Ball Arena is owned by Stan Kroenke, head of Kroenke Sports and Entertainment. He also owns the Denver Nuggets, Colorado Avalanche, Colorado Rapids, and Mammoth, along with the LA Rams, British soccer powerhouse Arsenal, and Altitude Sports. Kroenke is married to Rob Walton’s cousin, Ann Walton Kroenke.
A modern Hapsburg empire.
You have to have a program to understand all the connections. Your Broncos plan on moving to historic Burnham Yard, aiming for a new stadium opening date in 2031, creating a 150-acre stadium empire.
This is the Colorado version of Jerry World. That’s the AT&T Stadium in Texas for their Dallas Cowboys. Jerry Jones is a real modern-day operator, perhaps a monarch, and has built what some of the sports writers describe as what stadiums of the future will look like.
In 2001 you built your Broncos a new football stadium. The city doesn’t own the stadium in spite of what some people want you to believe. The Stadium District does. Remember, when the promoters realized they could not get their tax swindle passed by Denver voters alone, they expanded it into the RTD District to get the yuppies in Douglas County to put the stadium over.
The current lease is up at the end of the 2030 NFL season.
You all fondly remember Mile High Stadium; it was 54 years old when the taxpayers tore that down. This one will be barely 30 years when the new stadium is designated to open.
The cost for the new Empower Field to the taxpayers was 270-million dollars. That was 75 percent of the 400-million-dollar total price tag.
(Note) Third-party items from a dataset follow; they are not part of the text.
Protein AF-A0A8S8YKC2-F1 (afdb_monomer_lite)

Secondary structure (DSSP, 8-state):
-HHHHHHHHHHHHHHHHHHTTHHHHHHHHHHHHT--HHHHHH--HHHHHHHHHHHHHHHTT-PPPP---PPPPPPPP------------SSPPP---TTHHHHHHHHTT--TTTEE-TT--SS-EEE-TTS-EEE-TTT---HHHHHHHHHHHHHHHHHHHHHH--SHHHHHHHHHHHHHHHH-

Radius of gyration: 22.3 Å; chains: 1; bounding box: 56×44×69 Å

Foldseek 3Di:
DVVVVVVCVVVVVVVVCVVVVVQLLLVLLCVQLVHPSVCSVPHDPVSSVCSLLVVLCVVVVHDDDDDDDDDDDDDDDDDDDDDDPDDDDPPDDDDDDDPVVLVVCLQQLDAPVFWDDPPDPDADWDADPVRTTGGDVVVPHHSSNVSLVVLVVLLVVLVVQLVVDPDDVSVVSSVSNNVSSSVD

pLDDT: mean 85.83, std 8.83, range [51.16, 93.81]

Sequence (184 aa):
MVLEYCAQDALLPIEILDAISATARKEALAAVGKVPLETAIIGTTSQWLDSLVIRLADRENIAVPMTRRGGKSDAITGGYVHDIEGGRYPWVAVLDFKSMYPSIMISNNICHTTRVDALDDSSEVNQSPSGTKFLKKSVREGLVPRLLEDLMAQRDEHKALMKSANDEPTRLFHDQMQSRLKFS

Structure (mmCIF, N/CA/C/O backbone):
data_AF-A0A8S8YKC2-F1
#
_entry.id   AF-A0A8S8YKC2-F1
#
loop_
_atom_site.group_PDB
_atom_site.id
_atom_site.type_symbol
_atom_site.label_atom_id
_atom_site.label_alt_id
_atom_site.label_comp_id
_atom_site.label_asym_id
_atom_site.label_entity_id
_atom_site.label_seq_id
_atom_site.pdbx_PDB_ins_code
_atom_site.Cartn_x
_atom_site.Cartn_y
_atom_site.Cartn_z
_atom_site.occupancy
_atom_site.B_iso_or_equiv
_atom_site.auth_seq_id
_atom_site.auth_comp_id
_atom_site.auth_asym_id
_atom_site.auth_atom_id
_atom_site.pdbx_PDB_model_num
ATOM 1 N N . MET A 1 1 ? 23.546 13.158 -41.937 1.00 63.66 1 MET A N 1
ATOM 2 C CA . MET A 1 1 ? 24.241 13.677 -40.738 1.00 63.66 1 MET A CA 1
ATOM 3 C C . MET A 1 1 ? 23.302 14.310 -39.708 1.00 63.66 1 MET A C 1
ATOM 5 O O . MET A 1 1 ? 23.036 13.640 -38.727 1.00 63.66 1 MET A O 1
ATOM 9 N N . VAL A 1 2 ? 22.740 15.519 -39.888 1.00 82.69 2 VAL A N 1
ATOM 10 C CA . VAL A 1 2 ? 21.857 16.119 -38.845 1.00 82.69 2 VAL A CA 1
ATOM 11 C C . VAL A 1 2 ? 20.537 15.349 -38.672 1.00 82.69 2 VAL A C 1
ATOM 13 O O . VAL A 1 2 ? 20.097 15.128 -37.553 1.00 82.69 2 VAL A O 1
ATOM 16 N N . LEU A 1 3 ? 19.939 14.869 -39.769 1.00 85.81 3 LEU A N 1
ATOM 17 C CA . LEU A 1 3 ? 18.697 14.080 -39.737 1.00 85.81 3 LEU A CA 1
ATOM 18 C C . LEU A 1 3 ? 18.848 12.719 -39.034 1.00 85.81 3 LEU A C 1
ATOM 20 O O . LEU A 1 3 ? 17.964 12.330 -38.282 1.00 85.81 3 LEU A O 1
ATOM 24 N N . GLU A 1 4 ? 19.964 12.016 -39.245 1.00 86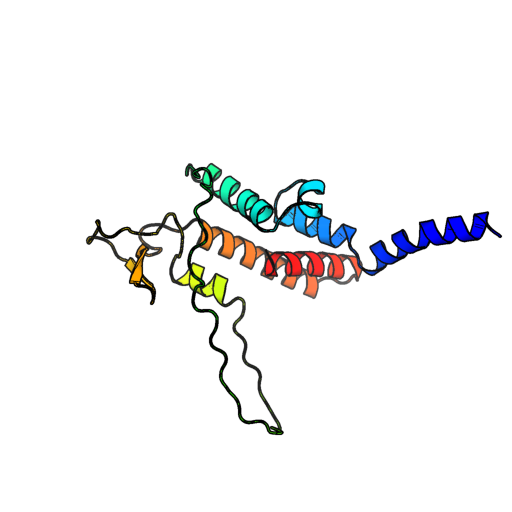.69 4 GLU A N 1
ATOM 25 C CA . GLU A 1 4 ? 20.252 10.744 -38.556 1.00 86.69 4 GLU A CA 1
ATOM 26 C C . GLU A 1 4 ? 20.493 10.960 -37.064 1.00 86.69 4 GLU A C 1
ATOM 28 O O . GLU A 1 4 ? 19.989 10.196 -36.249 1.00 86.69 4 GLU A O 1
ATOM 33 N N . TYR A 1 5 ? 21.200 12.034 -36.706 1.00 87.88 5 TYR A N 1
ATOM 34 C CA . TYR A 1 5 ? 21.409 12.417 -35.314 1.00 87.88 5 TYR A CA 1
ATOM 35 C C . TYR A 1 5 ? 20.077 12.725 -34.609 1.00 87.88 5 TYR A C 1
ATOM 37 O O . TYR A 1 5 ? 19.801 12.183 -33.545 1.00 87.88 5 TYR A O 1
ATOM 45 N N . CYS A 1 6 ? 19.191 13.507 -35.238 1.00 90.62 6 CYS A N 1
ATOM 46 C CA . CYS A 1 6 ? 17.859 13.772 -34.687 1.00 90.62 6 CYS A CA 1
ATOM 47 C C . CYS A 1 6 ? 16.988 12.508 -34.591 1.00 90.62 6 CYS A C 1
ATOM 49 O O . CYS A 1 6 ? 16.193 12.390 -33.661 1.00 90.62 6 CYS A O 1
ATOM 51 N N . ALA A 1 7 ? 17.123 11.566 -35.530 1.00 92.06 7 ALA A N 1
ATOM 52 C CA . ALA A 1 7 ? 16.426 10.285 -35.450 1.00 92.06 7 ALA A CA 1
ATOM 53 C C . ALA A 1 7 ? 16.929 9.454 -34.259 1.00 92.06 7 ALA A C 1
ATOM 55 O O . ALA A 1 7 ? 16.125 8.890 -33.520 1.00 92.06 7 ALA A O 1
ATOM 56 N N . GLN A 1 8 ? 18.242 9.428 -34.030 1.00 91.44 8 GLN A N 1
ATOM 57 C CA . GLN A 1 8 ? 18.844 8.720 -32.905 1.00 91.44 8 GLN A CA 1
ATOM 58 C C . GLN A 1 8 ? 18.444 9.330 -31.552 1.00 91.44 8 GLN A C 1
ATOM 60 O O . GLN A 1 8 ? 18.066 8.588 -30.646 1.00 91.44 8 GLN A O 1
ATOM 65 N N . ASP A 1 9 ? 18.422 10.661 -31.436 1.00 92.81 9 ASP A N 1
ATOM 66 C CA . ASP A 1 9 ? 17.967 11.369 -30.228 1.00 92.81 9 ASP A CA 1
ATOM 67 C C . ASP A 1 9 ? 16.483 11.113 -29.905 1.00 92.81 9 ASP A C 1
ATOM 69 O O . ASP A 1 9 ? 16.081 11.188 -28.744 1.00 92.81 9 ASP A O 1
ATOM 73 N N . ALA A 1 10 ? 15.658 10.786 -30.906 1.00 91.88 10 ALA A N 1
ATOM 74 C CA . ALA A 1 10 ? 14.255 10.419 -30.708 1.00 91.88 10 ALA A CA 1
ATOM 75 C C . ALA A 1 10 ? 14.055 8.929 -30.368 1.00 91.88 10 ALA A C 1
ATOM 77 O O . ALA A 1 10 ? 13.106 8.589 -29.661 1.00 91.88 10 ALA A O 1
ATOM 78 N N . LEU A 1 11 ? 14.936 8.045 -30.851 1.00 93.62 11 LEU A N 1
ATOM 79 C CA . LEU A 1 11 ? 14.873 6.601 -30.592 1.00 93.62 11 LEU A CA 1
ATOM 80 C C . LEU A 1 11 ? 15.423 6.231 -29.214 1.00 93.62 11 LEU A C 1
ATOM 82 O O . LEU A 1 11 ? 14.821 5.422 -28.510 1.00 93.62 11 LEU A O 1
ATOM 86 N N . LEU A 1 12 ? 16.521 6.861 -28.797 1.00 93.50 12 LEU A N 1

I read a study from the Brookings Institute on how tax-exempt bonds play out for NFL stadiums resulting in 3.2 billion dollars across all NFL stadiums.
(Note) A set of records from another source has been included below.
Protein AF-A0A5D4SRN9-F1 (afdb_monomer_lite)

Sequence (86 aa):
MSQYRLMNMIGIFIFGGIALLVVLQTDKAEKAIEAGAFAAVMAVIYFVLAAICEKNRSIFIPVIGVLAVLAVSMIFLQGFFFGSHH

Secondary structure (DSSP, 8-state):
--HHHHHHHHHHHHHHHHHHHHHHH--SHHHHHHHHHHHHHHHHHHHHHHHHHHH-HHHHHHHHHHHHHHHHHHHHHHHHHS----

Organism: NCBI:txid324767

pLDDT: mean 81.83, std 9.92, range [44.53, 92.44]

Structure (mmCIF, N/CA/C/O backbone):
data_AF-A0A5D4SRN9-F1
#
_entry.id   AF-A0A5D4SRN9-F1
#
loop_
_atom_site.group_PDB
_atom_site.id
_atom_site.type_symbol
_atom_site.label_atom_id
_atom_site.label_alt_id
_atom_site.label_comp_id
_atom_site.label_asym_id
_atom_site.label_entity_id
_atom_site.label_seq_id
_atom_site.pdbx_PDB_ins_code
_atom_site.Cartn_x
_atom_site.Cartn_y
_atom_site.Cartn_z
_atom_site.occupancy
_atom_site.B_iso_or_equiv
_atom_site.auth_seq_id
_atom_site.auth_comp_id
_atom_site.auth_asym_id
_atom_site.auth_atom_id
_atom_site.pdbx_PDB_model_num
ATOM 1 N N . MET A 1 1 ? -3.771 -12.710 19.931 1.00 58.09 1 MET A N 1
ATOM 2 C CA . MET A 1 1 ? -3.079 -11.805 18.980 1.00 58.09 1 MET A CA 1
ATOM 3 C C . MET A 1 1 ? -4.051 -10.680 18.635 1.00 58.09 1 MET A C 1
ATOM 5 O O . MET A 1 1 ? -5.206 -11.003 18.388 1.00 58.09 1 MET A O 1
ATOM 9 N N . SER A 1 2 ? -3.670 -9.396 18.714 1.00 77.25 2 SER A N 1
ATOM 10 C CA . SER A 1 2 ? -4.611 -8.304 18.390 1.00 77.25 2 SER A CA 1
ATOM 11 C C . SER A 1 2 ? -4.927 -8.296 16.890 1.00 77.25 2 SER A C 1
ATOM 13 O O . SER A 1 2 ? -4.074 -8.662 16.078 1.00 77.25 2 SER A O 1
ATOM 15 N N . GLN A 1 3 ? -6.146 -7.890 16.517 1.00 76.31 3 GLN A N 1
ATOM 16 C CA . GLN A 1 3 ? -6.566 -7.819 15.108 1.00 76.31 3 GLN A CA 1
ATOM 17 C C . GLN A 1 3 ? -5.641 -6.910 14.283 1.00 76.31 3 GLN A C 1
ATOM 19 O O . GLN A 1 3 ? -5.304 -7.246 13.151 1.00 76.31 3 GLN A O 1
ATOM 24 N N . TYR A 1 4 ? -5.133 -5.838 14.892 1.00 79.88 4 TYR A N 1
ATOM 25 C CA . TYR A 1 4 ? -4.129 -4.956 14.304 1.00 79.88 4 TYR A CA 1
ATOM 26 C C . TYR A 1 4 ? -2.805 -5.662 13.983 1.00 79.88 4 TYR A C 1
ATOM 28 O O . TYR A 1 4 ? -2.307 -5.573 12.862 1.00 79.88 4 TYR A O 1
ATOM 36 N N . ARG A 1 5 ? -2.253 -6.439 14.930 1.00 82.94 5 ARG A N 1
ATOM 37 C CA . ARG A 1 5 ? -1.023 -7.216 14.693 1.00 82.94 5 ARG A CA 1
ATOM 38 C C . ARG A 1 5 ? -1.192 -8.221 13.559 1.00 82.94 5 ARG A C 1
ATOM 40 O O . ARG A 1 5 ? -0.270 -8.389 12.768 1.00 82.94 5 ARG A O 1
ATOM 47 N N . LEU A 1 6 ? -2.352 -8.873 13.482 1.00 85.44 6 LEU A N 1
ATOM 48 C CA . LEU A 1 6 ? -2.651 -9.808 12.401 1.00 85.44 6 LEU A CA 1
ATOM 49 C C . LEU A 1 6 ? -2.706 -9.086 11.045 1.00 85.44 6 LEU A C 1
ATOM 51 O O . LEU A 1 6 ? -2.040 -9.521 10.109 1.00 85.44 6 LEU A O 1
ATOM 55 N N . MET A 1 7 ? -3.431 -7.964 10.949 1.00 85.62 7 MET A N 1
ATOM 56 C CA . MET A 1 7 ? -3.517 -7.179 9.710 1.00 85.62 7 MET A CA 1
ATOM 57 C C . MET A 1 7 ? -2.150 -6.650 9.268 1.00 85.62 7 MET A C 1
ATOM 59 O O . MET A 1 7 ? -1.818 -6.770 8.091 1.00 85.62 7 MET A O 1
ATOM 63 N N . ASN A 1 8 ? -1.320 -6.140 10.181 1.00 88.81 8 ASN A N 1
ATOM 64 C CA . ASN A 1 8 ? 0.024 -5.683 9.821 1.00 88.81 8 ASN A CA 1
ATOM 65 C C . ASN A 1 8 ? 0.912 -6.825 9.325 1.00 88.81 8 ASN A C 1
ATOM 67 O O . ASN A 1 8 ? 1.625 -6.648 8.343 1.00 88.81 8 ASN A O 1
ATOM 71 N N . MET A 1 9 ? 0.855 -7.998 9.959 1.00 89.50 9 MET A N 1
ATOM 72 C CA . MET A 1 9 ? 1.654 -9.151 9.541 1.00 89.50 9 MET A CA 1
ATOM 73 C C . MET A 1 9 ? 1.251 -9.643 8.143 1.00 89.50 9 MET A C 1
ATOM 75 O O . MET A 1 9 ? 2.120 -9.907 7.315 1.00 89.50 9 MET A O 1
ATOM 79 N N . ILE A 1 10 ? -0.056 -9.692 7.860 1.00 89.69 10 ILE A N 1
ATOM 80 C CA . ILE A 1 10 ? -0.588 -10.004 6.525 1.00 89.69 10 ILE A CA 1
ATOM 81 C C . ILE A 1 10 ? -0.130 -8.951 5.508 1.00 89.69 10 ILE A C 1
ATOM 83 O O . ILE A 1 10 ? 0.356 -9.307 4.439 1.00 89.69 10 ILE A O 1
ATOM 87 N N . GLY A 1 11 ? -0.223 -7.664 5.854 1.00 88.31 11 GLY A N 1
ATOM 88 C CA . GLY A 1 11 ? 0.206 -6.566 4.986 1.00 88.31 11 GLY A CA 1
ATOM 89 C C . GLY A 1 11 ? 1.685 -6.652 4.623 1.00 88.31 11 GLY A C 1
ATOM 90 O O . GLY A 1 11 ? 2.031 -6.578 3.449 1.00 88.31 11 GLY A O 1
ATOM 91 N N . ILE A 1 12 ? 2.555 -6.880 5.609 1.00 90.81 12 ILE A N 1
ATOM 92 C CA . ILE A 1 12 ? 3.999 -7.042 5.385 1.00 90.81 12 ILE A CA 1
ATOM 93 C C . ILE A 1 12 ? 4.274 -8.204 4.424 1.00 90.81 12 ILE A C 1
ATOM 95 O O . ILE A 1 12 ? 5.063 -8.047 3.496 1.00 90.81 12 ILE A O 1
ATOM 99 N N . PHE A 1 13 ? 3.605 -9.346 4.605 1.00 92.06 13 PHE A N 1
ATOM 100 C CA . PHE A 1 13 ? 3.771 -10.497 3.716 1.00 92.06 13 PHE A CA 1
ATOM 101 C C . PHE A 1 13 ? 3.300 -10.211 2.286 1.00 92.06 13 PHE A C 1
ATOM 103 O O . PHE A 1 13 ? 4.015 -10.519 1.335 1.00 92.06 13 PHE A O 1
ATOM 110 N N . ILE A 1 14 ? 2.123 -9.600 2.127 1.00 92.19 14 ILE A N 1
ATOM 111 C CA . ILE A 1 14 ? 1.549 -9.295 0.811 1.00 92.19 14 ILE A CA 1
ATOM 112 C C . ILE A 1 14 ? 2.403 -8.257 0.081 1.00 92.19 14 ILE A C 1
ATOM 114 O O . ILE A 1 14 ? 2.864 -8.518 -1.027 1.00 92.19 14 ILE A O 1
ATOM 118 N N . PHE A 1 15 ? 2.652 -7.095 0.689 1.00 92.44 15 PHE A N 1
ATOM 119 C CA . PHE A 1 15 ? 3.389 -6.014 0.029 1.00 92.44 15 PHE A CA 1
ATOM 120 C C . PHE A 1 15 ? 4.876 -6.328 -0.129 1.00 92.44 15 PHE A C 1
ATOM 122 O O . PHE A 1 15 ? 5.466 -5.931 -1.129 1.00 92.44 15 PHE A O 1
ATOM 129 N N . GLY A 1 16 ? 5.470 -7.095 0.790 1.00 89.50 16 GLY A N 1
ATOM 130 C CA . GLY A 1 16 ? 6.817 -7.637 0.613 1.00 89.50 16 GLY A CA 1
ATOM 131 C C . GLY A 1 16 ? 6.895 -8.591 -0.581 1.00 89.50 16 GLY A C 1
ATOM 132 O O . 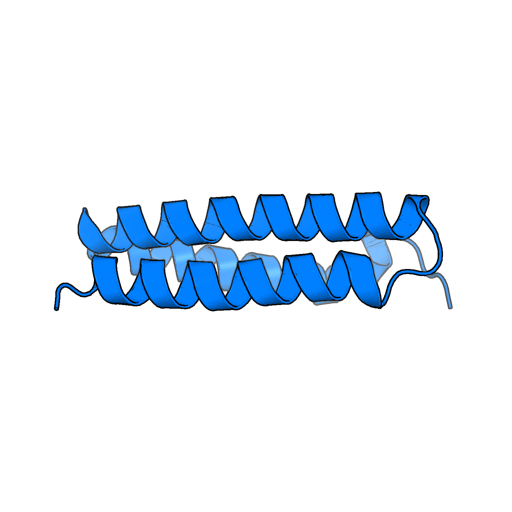GLY A 1 16 ? 7.802 -8.474 -1.402 1.00 89.50 16 GLY A O 1
ATOM 133 N N . GLY A 1 17 ? 5.907 -9.479 -0.732 1.00 89.25 17 GLY A N 1
ATOM 134 C CA . GLY A 1 17 ? 5.788 -10.350 -1.901 1.00 89.25 17 GLY A CA 1
ATOM 135 C C . GLY A 1 17 ? 5.603 -9.566 -3.201 1.00 89.25 17 GLY A C 1
ATOM 136 O O . GLY A 1 17 ? 6.298 -9.833 -4.175 1.00 89.25 17 GLY A O 1
ATOM 137 N N . ILE A 1 18 ? 4.731 -8.554 -3.211 1.00 89.69 18 ILE A N 1
ATOM 138 C CA . ILE A 1 18 ? 4.515 -7.685 -4.378 1.00 89.69 18 ILE A CA 1
ATOM 139 C C . ILE A 1 18 ? 5.795 -6.929 -4.741 1.00 89.69 18 ILE A C 1
ATOM 141 O O . ILE A 1 18 ? 6.163 -6.906 -5.909 1.00 89.69 18 ILE A O 1
ATOM 145 N N . ALA A 1 19 ? 6.509 -6.356 -3.769 1.00 87.50 19 ALA A N 1
ATOM 146 C CA . ALA A 1 19 ? 7.774 -5.670 -4.025 1.00 87.50 19 ALA A CA 1
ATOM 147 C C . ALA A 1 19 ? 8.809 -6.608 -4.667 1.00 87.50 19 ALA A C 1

For me to attempt to understand leasing agreements, tax deals, and sales clauses is a very baffling endeavor, but one thing I walked away with is everybody seemed to be taken care of with the exception of the taxpayers.
The Bowlen family walked away, the new owners walked away, and, of course, now the new development flag is flown.
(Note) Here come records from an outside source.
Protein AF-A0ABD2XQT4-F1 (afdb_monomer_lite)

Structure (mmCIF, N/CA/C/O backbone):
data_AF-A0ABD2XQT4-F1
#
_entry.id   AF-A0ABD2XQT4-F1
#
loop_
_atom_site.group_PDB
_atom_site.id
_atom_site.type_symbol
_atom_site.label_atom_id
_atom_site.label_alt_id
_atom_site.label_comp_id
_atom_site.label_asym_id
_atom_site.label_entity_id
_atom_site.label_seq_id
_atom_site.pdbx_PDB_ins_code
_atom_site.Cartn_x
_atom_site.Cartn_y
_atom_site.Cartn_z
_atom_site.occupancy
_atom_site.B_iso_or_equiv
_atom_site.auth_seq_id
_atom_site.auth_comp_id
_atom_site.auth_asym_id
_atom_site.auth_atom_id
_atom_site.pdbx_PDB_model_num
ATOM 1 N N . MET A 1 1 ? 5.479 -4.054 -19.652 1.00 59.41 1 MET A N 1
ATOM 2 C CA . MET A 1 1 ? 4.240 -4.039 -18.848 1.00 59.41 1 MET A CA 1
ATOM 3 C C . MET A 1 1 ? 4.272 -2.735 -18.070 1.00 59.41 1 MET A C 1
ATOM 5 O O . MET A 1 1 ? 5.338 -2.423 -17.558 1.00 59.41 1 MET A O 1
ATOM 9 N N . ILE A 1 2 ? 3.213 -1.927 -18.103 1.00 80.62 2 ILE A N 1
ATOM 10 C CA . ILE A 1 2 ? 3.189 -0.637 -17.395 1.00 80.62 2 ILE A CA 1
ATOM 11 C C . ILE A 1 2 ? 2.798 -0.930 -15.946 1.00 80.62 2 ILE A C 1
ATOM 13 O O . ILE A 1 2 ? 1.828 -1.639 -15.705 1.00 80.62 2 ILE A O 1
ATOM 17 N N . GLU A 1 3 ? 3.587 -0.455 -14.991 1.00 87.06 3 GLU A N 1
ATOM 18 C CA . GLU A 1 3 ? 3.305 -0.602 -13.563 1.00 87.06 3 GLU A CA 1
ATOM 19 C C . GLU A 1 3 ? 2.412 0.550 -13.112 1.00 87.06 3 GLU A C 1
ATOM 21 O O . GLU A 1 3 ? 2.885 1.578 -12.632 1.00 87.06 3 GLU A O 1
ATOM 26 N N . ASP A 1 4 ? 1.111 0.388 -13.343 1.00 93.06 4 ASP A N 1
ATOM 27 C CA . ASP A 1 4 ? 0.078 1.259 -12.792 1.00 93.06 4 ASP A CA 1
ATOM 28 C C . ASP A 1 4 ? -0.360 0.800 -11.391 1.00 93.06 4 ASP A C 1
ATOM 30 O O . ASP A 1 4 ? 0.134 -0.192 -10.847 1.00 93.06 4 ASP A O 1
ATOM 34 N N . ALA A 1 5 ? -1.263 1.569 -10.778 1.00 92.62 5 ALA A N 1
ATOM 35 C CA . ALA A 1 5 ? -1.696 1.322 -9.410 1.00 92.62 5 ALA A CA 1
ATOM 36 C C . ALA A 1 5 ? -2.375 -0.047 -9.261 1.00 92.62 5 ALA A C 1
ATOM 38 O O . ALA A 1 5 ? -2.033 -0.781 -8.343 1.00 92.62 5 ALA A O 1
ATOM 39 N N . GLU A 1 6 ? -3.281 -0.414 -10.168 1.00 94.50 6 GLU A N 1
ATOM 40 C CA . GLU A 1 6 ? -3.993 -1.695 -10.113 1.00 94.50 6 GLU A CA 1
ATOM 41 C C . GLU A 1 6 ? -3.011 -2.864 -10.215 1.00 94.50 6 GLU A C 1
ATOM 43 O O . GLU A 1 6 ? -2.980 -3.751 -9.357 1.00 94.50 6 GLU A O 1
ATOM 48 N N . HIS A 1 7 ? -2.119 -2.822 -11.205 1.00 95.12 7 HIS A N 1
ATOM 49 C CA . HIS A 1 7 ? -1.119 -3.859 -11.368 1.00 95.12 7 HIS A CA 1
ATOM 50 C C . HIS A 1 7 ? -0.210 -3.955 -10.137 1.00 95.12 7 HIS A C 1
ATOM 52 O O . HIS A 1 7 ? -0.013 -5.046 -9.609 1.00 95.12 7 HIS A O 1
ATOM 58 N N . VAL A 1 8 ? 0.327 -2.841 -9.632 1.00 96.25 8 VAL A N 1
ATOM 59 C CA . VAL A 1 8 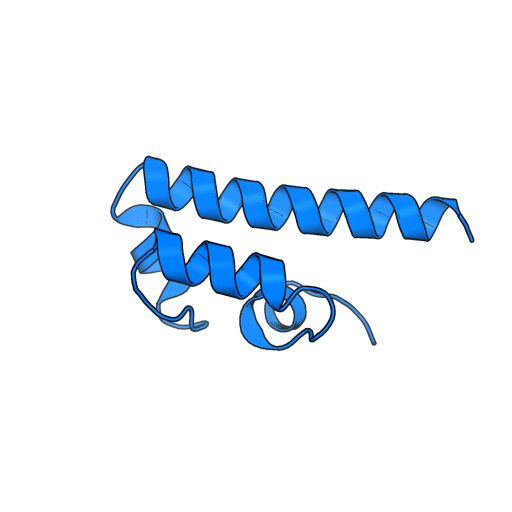? 1.230 -2.845 -8.470 1.00 96.25 8 VAL A CA 1
ATOM 60 C C . VAL A 1 8 ? 0.539 -3.331 -7.199 1.00 96.25 8 VAL A C 1
ATOM 62 O O . VAL A 1 8 ? 1.137 -4.118 -6.463 1.00 96.25 8 VAL A O 1
ATOM 65 N N . PHE A 1 9 ? -0.683 -2.879 -6.925 1.00 96.00 9 PHE A N 1
ATOM 66 C CA . PHE A 1 9 ? -1.378 -3.190 -5.677 1.00 96.00 9 PHE A CA 1
ATOM 67 C C . PHE A 1 9 ? -1.967 -4.595 -5.632 1.00 96.00 9 PHE A C 1
ATOM 69 O O . PHE A 1 9 ? -2.154 -5.091 -4.529 1.00 96.00 9 PHE A O 1
ATOM 76 N N . PHE A 1 10 ? -2.209 -5.257 -6.768 1.00 95.94 10 PHE A N 1
ATOM 77 C CA . PHE A 1 10 ? -2.951 -6.526 -6.744 1.00 95.94 10 PHE A CA 1
ATOM 78 C C . PHE A 1 10 ? -2.279 -7.671 -7.506 1.00 95.94 10 PHE A C 1
ATOM 80 O O . PHE A 1 10 ? -2.553 -8.837 -7.230 1.00 95.94 10 PHE A O 1
ATOM 87 N N . HIS A 1 11 ? -1.375 -7.391 -8.450 1.00 94.75 11 HIS A N 1
ATOM 88 C CA . HIS A 1 11 ? -0.958 -8.416 -9.419 1.00 94.75 11 HIS A CA 1
ATOM 89 C C . HIS A 1 11 ? 0.552 -8.504 -9.657 1.00 94.75 11 HIS A C 1
ATOM 91 O O . HIS A 1 11 ? 1.059 -9.575 -9.982 1.00 94.75 11 HIS A O 1
ATOM 97 N N . CYS A 1 12 ? 1.298 -7.413 -9.481 1.00 95.81 12 CYS A N 1
ATOM 98 C CA . CYS A 1 12 ? 2.676 -7.308 -9.941 1.00 95.81 12 CYS A CA 1
ATOM 99 C C . CYS A 1 12 ? 3.590 -8.262 -9.158 1.00 95.81 12 CYS A C 1
ATOM 101 O O . CYS A 1 12 ? 3.781 -8.050 -7.956 1.00 95.81 12 CYS A O 1
ATOM 103 N N . PRO A 1 13 ? 4.211 -9.273 -9.791 1.00 95.00 13 PRO A N 1
ATOM 104 C CA . PRO A 1 13 ? 5.066 -10.223 -9.077 1.00 95.00 13 PRO A CA 1
ATOM 105 C C . PRO A 1 13 ? 6.297 -9.566 -8.438 1.00 95.00 13 PRO A C 1
ATOM 107 O O . PRO A 1 13 ? 6.795 -10.037 -7.423 1.00 95.00 13 PRO A O 1
ATOM 110 N N . ARG A 1 14 ? 6.769 -8.442 -8.998 1.00 94.38 14 ARG A N 1
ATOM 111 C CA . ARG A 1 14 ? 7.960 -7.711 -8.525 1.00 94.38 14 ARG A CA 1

The entire valley will be redeveloped at a staggering amount of money. Guess whose pockets that money will go into.
Some people believe when the empire made the purchase of your Denver Broncos they had all of these plans in place and were going to recoup plus any money they initially shelled out to buy the team.
They will have a new stadium, they’ll redevelop the valley, and they’ll have a Jerry World of their own.
We have had long conversations about places like Lambeau and Soldier Field and Arrowhead, the traditional stadiums of the NFL. And now the real stinkers, these guys claim that Nissan Stadium is the worst deal the taxpayers got, Raymond James.
The question is how much do you think the taxpayers will be on the hook for the new move? The infrastructure and how the development of the valley will be priced. The NFL walks America with unbelievable power. Dare there be one elected official say no, or will the threat of we will move shut them down?
2031 really isn’t that far away. What would happen in Colorado to any office holder who would put a palm forward of the juggernaut of building new stadiums and say no, not here, not now? The foisted idea that’s supported by much of the sports media is, oh they’re going to pay for this on their own. If you read how Jerry Jones and others built empires for themselves, you’ll see the taxpayer foots a lot of the bill. I know the Broncos are winning and it makes the town happy. But how many of these have we seen before. The bond daddies cheer on, the family will have its way, and the politicians, whoever is in office at the time, will be at the ribbon-cutting, and some guy on the barstool next to you will say, “We’re going to get the Super Bowl.” At this point I always go “we?” What do you got a rat in your pocket? Because I think a lot of these people have a rat in theirs.
Maybe I’ll quit writing this column and become a Walmart greeter. Happy New Year.